Exactly the opposite is true!

An amplifier without any feedback is stable by nature.

Negative feedback has many, many advantages and is used for nearly each practical amplifier - however, the price to be paid is: Dynamic stability is decreased.

General rule: Negative feedback improves DC stability (of the operating point) and decreases the stability margin. - Sorry for the typographical mistake. The correct transfer function is -(Z2(S)/Z1(S)) for the configuration described in my answer posted just now.
- I work equally well with inverting and non-inverting designs, so your question seems to me somewhat curious. Lutz's answer, however, is in the right way and allows me to give you a reason why the inverting topology is less prone to be unstable than the non-inverting one, specially when using high speed, broadband Op Amps. To see why this is so, let us consider the capacitive coupling between the input active terminal and the corresponding active output terminal.

These two "terminals" can be viewed as two metallic ones at some distance d..... Two conductors at distance d use to bear an electrical capacitance in our actual world.... Thus, there is a capacitive coupling between the input and the output of the amplifier you are building. This coupling tends to be positive feedback in the non-inverting topology whereas it tends to be negative feedback in the inverting topology (e.g. the "well known" Miller effect.).
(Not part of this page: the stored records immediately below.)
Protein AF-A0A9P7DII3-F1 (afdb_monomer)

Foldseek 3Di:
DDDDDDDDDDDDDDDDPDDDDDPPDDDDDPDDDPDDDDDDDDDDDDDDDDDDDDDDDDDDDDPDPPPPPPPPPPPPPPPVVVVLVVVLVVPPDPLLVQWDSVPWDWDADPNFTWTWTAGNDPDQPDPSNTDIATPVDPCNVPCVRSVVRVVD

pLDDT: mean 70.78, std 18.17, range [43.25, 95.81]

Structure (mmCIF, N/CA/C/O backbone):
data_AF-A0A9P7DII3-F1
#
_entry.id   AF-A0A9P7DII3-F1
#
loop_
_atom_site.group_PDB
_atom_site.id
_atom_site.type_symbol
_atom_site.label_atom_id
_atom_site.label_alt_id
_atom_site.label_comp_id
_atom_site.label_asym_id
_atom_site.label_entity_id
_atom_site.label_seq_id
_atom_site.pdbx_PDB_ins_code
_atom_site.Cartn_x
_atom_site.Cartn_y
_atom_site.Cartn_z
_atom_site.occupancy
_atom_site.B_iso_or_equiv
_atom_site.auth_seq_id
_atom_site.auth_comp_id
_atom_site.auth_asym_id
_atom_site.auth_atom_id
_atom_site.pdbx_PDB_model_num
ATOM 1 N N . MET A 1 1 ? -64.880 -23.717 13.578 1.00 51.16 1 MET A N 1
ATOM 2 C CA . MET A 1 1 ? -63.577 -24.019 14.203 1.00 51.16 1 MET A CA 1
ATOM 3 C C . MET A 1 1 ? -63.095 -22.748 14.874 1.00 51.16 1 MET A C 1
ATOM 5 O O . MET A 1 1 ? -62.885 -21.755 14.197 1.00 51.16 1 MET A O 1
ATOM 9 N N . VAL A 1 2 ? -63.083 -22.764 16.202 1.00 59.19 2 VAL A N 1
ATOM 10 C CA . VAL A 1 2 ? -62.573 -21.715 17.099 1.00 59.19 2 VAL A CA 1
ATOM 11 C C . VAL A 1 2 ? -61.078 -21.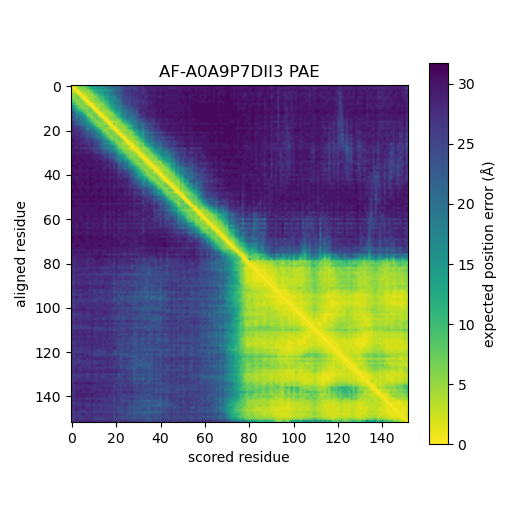937 17.346 1.00 59.19 2 VAL A C 1
ATOM 13 O O . VAL A 1 2 ? -60.661 -23.095 17.328 1.00 59.19 2 VAL A O 1
ATOM 16 N N . ASN A 1 3 ? -60.356 -20.840 17.630 1.00 48.28 3 ASN A N 1
ATOM 17 C CA . ASN A 1 3 ? -59.025 -20.696 18.268 1.00 48.28 3 ASN A CA 1
ATOM 18 C C . ASN A 1 3 ? -57.994 -19.968 17.389 1.00 48.28 3 ASN A C 1
ATOM 20 O O . ASN A 1 3 ? -57.903 -20.259 16.206 1.00 48.28 3 ASN A O 1
ATOM 24 N N . GLN A 1 4 ? -57.134 -19.075 17.884 1.00 53.59 4 GLN A N 1
ATOM 25 C CA . GLN A 1 4 ? -56.936 -18.458 19.201 1.00 53.59 4 GLN A CA 1
ATOM 26 C C . GLN A 1 4 ? -56.002 -17.248 18.992 1.00 53.59 4 GLN A C 1
ATOM 28 O O . GLN A 1 4 ? -55.182 -17.241 18.076 1.00 53.59 4 GLN A O 1
ATOM 33 N N . SER A 1 5 ? -56.149 -16.245 19.850 1.00 60.25 5 SER A N 1
ATOM 34 C CA . SER A 1 5 ? -55.312 -15.055 19.983 1.00 60.25 5 SER A CA 1
ATOM 35 C C . SER A 1 5 ? -53.858 -15.370 20.351 1.00 60.25 5 SER A C 1
ATOM 37 O O . SER A 1 5 ? -53.629 -16.241 21.185 1.00 60.25 5 SER A O 1
ATOM 39 N N . THR A 1 6 ? -52.917 -14.534 19.901 1.00 61.59 6 THR A N 1
ATOM 40 C CA . THR A 1 6 ? -51.757 -14.162 20.728 1.00 61.59 6 THR A CA 1
ATOM 41 C C . THR A 1 6 ? -51.278 -12.754 20.390 1.00 61.59 6 THR A C 1
ATOM 43 O O . THR A 1 6 ? -50.733 -12.482 19.324 1.00 61.59 6 THR A O 1
ATOM 46 N N . VAL A 1 7 ? -51.545 -11.862 21.338 1.00 66.31 7 VAL A N 1
ATOM 47 C CA . VAL A 1 7 ? -50.915 -10.559 21.529 1.00 66.31 7 VAL A CA 1
ATOM 48 C C . VAL A 1 7 ? -49.501 -10.775 22.062 1.00 66.31 7 VAL A C 1
ATOM 50 O O . VAL A 1 7 ? -49.332 -11.571 22.978 1.00 66.31 7 VAL A O 1
ATOM 53 N N . ASN A 1 8 ? -48.515 -10.058 21.524 1.00 64.56 8 ASN A N 1
ATOM 54 C CA . ASN A 1 8 ? -47.208 -9.872 22.154 1.00 64.56 8 ASN A CA 1
ATOM 55 C C . ASN A 1 8 ? -46.897 -8.368 22.159 1.00 64.56 8 ASN A C 1
ATOM 57 O O . ASN A 1 8 ? -46.303 -7.837 21.223 1.00 64.56 8 ASN A O 1
ATOM 61 N N . ASP A 1 9 ? -47.356 -7.707 23.219 1.00 50.00 9 ASP A N 1
ATOM 62 C CA . ASP A 1 9 ? -46.777 -6.476 23.757 1.00 50.00 9 ASP A CA 1
ATOM 63 C C . ASP A 1 9 ? -45.521 -6.803 24.585 1.00 50.00 9 ASP A C 1
ATOM 65 O O . ASP A 1 9 ? -45.349 -7.946 25.005 1.00 50.00 9 ASP A O 1
ATOM 69 N N . THR A 1 10 ? -44.734 -5.765 24.905 1.00 50.50 10 THR A N 1
ATOM 70 C CA . THR A 1 10 ? -43.464 -5.684 25.681 1.00 50.50 10 THR A CA 1
ATOM 71 C C . THR A 1 10 ? -42.191 -5.727 24.820 1.00 50.50 10 THR A C 1
ATOM 73 O O . THR A 1 10 ? -42.042 -6.583 23.965 1.00 50.50 10 THR A O 1
ATOM 76 N N . ALA A 1 11 ? -41.208 -4.830 24.947 1.00 50.38 11 ALA A N 1
ATOM 77 C CA . ALA A 1 11 ? -40.883 -3.835 25.972 1.00 50.38 11 ALA A CA 1
ATOM 78 C C . ALA A 1 11 ? -40.076 -2.685 25.306 1.00 50.38 11 ALA A C 1
ATOM 80 O O . ALA A 1 11 ? -39.381 -2.906 24.321 1.00 50.38 11 ALA A O 1
ATOM 81 N N . SER A 1 12 ? -40.269 -1.424 25.703 1.00 49.19 12 SER A N 1
ATOM 82 C CA . SER A 1 12 ? -39.446 -0.730 26.711 1.00 49.19 12 SER A CA 1
ATOM 83 C C . SER A 1 12 ? -37.971 -0.564 26.316 1.00 49.19 12 SER A C 1
ATOM 85 O O . SER A 1 12 ? -37.218 -1.531 26.351 1.00 49.19 12 SER A O 1
ATOM 87 N N . LEU A 1 13 ? -37.547 0.672 26.017 1.00 45.22 13 LEU A N 1
ATOM 88 C CA . LEU A 1 13 ? -36.584 1.426 26.840 1.00 45.22 13 LEU A CA 1
ATOM 89 C C . LEU A 1 13 ? -36.075 2.695 26.131 1.00 45.22 13 LEU A C 1
ATOM 91 O O . LEU A 1 13 ? -35.518 2.647 25.040 1.00 45.22 13 LEU A O 1
ATOM 95 N N . ALA A 1 14 ? -36.193 3.790 26.882 1.00 54.41 14 ALA A N 1
ATOM 96 C CA . ALA A 1 14 ? -35.302 4.946 26.932 1.00 54.41 14 ALA A CA 1
ATOM 97 C C . ALA A 1 14 ? -35.247 5.893 25.722 1.00 54.41 14 ALA A C 1
ATOM 99 O O . ALA A 1 14 ? -34.369 5.843 24.864 1.00 54.41 14 ALA A O 1
ATOM 100 N N . GLU A 1 15 ? -36.092 6.918 25.817 1.00 51.41 15 GLU A N 1
ATOM 101 C CA . GLU A 1 15 ? -35.671 8.290 25.553 1.00 51.41 15 GLU A CA 1
ATOM 102 C C . GLU A 1 15 ? -34.359 8.578 26.305 1.00 51.41 15 GLU A C 1
ATOM 104 O O . GLU A 1 15 ? -34.244 8.383 27.516 1.00 51.41 15 GLU A O 1
ATOM 109 N N . SER A 1 16 ? -33.338 9.026 25.583 1.00 56.25 16 SER A N 1
ATOM 110 C CA . SER A 1 16 ? -32.145 9.628 26.170 1.00 56.25 16 SER A CA 1
ATOM 111 C C . SER A 1 16 ? -31.885 10.935 25.447 1.00 56.25 16 SER A C 1
ATOM 113 O O . SER A 1 16 ? -31.206 11.005 24.426 1.00 56.25 16 SER A O 1
ATOM 115 N N . THR A 1 17 ? -32.474 11.985 26.011 1.00 52.66 17 THR A N 1
ATOM 116 C CA . THR A 1 17 ? -32.026 13.368 25.883 1.00 52.66 17 THR A CA 1
ATOM 117 C C . THR A 1 17 ? -30.546 13.435 26.253 1.00 52.66 17 THR A C 1
ATOM 119 O O . THR A 1 17 ? -30.191 13.391 27.431 1.00 52.66 17 THR A O 1
ATOM 122 N N . SER A 1 18 ? -29.671 13.501 25.249 1.00 54.72 18 SER A N 1
ATOM 123 C CA . SER A 1 18 ? -28.248 13.742 25.464 1.00 54.72 18 SER A CA 1
ATOM 124 C C . SER A 1 18 ? -27.990 15.245 25.480 1.00 54.72 18 SER A C 1
ATOM 126 O O . SER A 1 18 ? -28.094 15.944 24.474 1.00 54.72 18 SER A O 1
ATOM 128 N N . THR A 1 19 ? -27.722 15.706 26.692 1.00 51.91 19 THR A N 1
ATOM 129 C CA . THR A 1 19 ? -27.234 17.009 27.119 1.00 51.91 19 THR A CA 1
ATOM 130 C C . THR A 1 19 ? -26.236 17.658 26.160 1.00 51.91 19 THR A C 1
ATOM 132 O O . THR A 1 19 ? -25.204 17.092 25.805 1.00 51.91 19 THR A O 1
ATOM 135 N N . CYS A 1 20 ? -26.514 18.919 25.835 1.00 43.25 20 CYS A N 1
ATOM 136 C CA . CYS A 1 20 ? -25.592 19.860 25.222 1.00 43.25 20 CYS A CA 1
ATOM 137 C C . CYS A 1 20 ? -24.353 20.049 26.115 1.00 43.25 20 CYS A C 1
ATOM 139 O O . CYS A 1 20 ? -24.470 20.589 27.214 1.00 43.25 20 CYS A O 1
ATOM 141 N N . LEU A 1 21 ? -23.161 19.695 25.627 1.00 53.59 21 LEU A N 1
ATOM 142 C CA . LEU A 1 21 ? -21.915 20.268 26.132 1.00 53.59 21 LEU A CA 1
ATOM 143 C C . LEU A 1 21 ? -21.238 21.060 25.019 1.00 53.59 21 LEU A C 1
ATOM 145 O O . LEU A 1 21 ? -20.700 20.542 24.045 1.00 53.59 21 LEU A O 1
ATOM 149 N N . ASN A 1 22 ? -21.344 22.363 25.220 1.00 53.22 22 ASN A N 1
ATOM 150 C CA . ASN A 1 22 ? -20.689 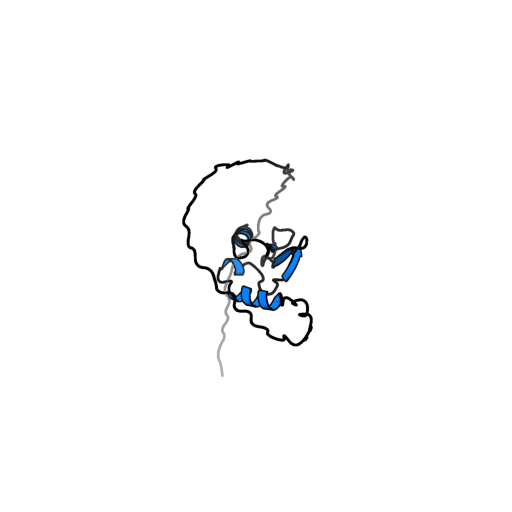23.447 24.530 1.00 53.22 22 ASN A CA 1
ATOM 151 C C . ASN A 1 22 ? -19.168 23.289 24.710 1.00 53.22 22 ASN A C 1
ATOM 153 O O . ASN A 1 22 ? -18.651 23.547 25.796 1.00 53.22 22 ASN A O 1
ATOM 157 N N . ILE A 1 23 ? -18.444 22.856 23.678 1.00 45.84 23 ILE A N 1
ATOM 158 C CA . ILE A 1 23 ? -16.977 22.909 23.671 1.00 45.84 23 ILE A CA 1
ATOM 159 C C . ILE A 1 23 ? -16.575 24.031 22.721 1.00 45.84 23 ILE A C 1
ATOM 161 O O . ILE A 1 23 ? -16.259 23.826 21.552 1.00 45.84 23 ILE A O 1
ATOM 165 N N . SER A 1 24 ? -16.620 25.249 23.257 1.00 54.25 24 SER A N 1
ATOM 166 C CA . SER A 1 24 ? -15.840 26.364 22.734 1.00 54.25 24 SER A CA 1
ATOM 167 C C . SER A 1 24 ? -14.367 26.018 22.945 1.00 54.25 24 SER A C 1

From this, the inverting topology seems more prone to be succesful for unaware designers than the non-inverting one..... Nature helps those working with negative feedback, although electronic "artists" can "play" both... - Hello Jose-Ignacio,

I am not quite sure if your above explanation really applies.

For my opinion, there is ALWAYS a parasitic capacitance between output and inverting opamp input node - independent on the operating mode (inv. or non-inv.).

On the other hand - the feedback through the capacitance between output and non-inverting input is shorted, either because this node is grounded (inv. operation) or because this node is connected to an (ideal) voltage source (non-inv. operation).

I am aware that I have assumed idealized conditions - however, this reasoning applies in principle also for real circuits, do they not? - hi

I know Negative feedback is responsible to assure a stability to circuit.Inverting amplifier has usually voltage shunt (transresitance)feedback (if RL is connected) or current series (transconductance) (without RL), while non inv is voltage series. now u compare their AC performance parameters as( AV, Ri, Ro by Millers and Negative feedback approach). - Hello Lutz:

I´m going to quote my answer using your own words, namely your sentence:

"For my opinion, there is ALWAYS a parasitic capacitance between output and inverting opamp input node - independent on the operating mode (inv. or non-inv.)."

Let us call C- and C+ respectively to these two capacitances, and let us consider that due to their geometry of conductors in space, both are of similar value.

Let us consider next that we are driving the input of the amplifier with a matched generator of impedance Z=50 ohms +j0 ohms (e.g. through a 50 ohms coaxial cable).

When the inverting configuration is used, C+ is grounded as you said and C- forms with the 50 ohms "viewed towards the generator" a high pass feedback filter with cut-off frequency fc=1/[2pi(50)C-] Hz. At those frequencies f>fc, this filter feeds-back signal to the inverting input with low phase lag, thus being negative feedback because the output signal is sampled and feedback with zero phase (roughly) to the inverting pin.

However, when the non-inverting configuration is used, C- is grounded and now C+ forms with the 50 ohms "viewed towards the generator" a high pass feedback filter with cut-off frequency fc=1/[2pi(50)C+] Hz. At those frequencies f>fc, this filter feeds-back signal to the input with low phase lag, thus being positive feedback because the output signal is sampled and feedback roughly with zero phase to the non-inverting pin.

Therefore, for high speed (broadband) amplifiers, the inverting configuration has negative feedback "by design" (Nature: metallic conductors in space) whereas the non-inverting configuration has positive feedback for the same geometrical reason, being this the idea I was trying to put forward in my first answer following yours.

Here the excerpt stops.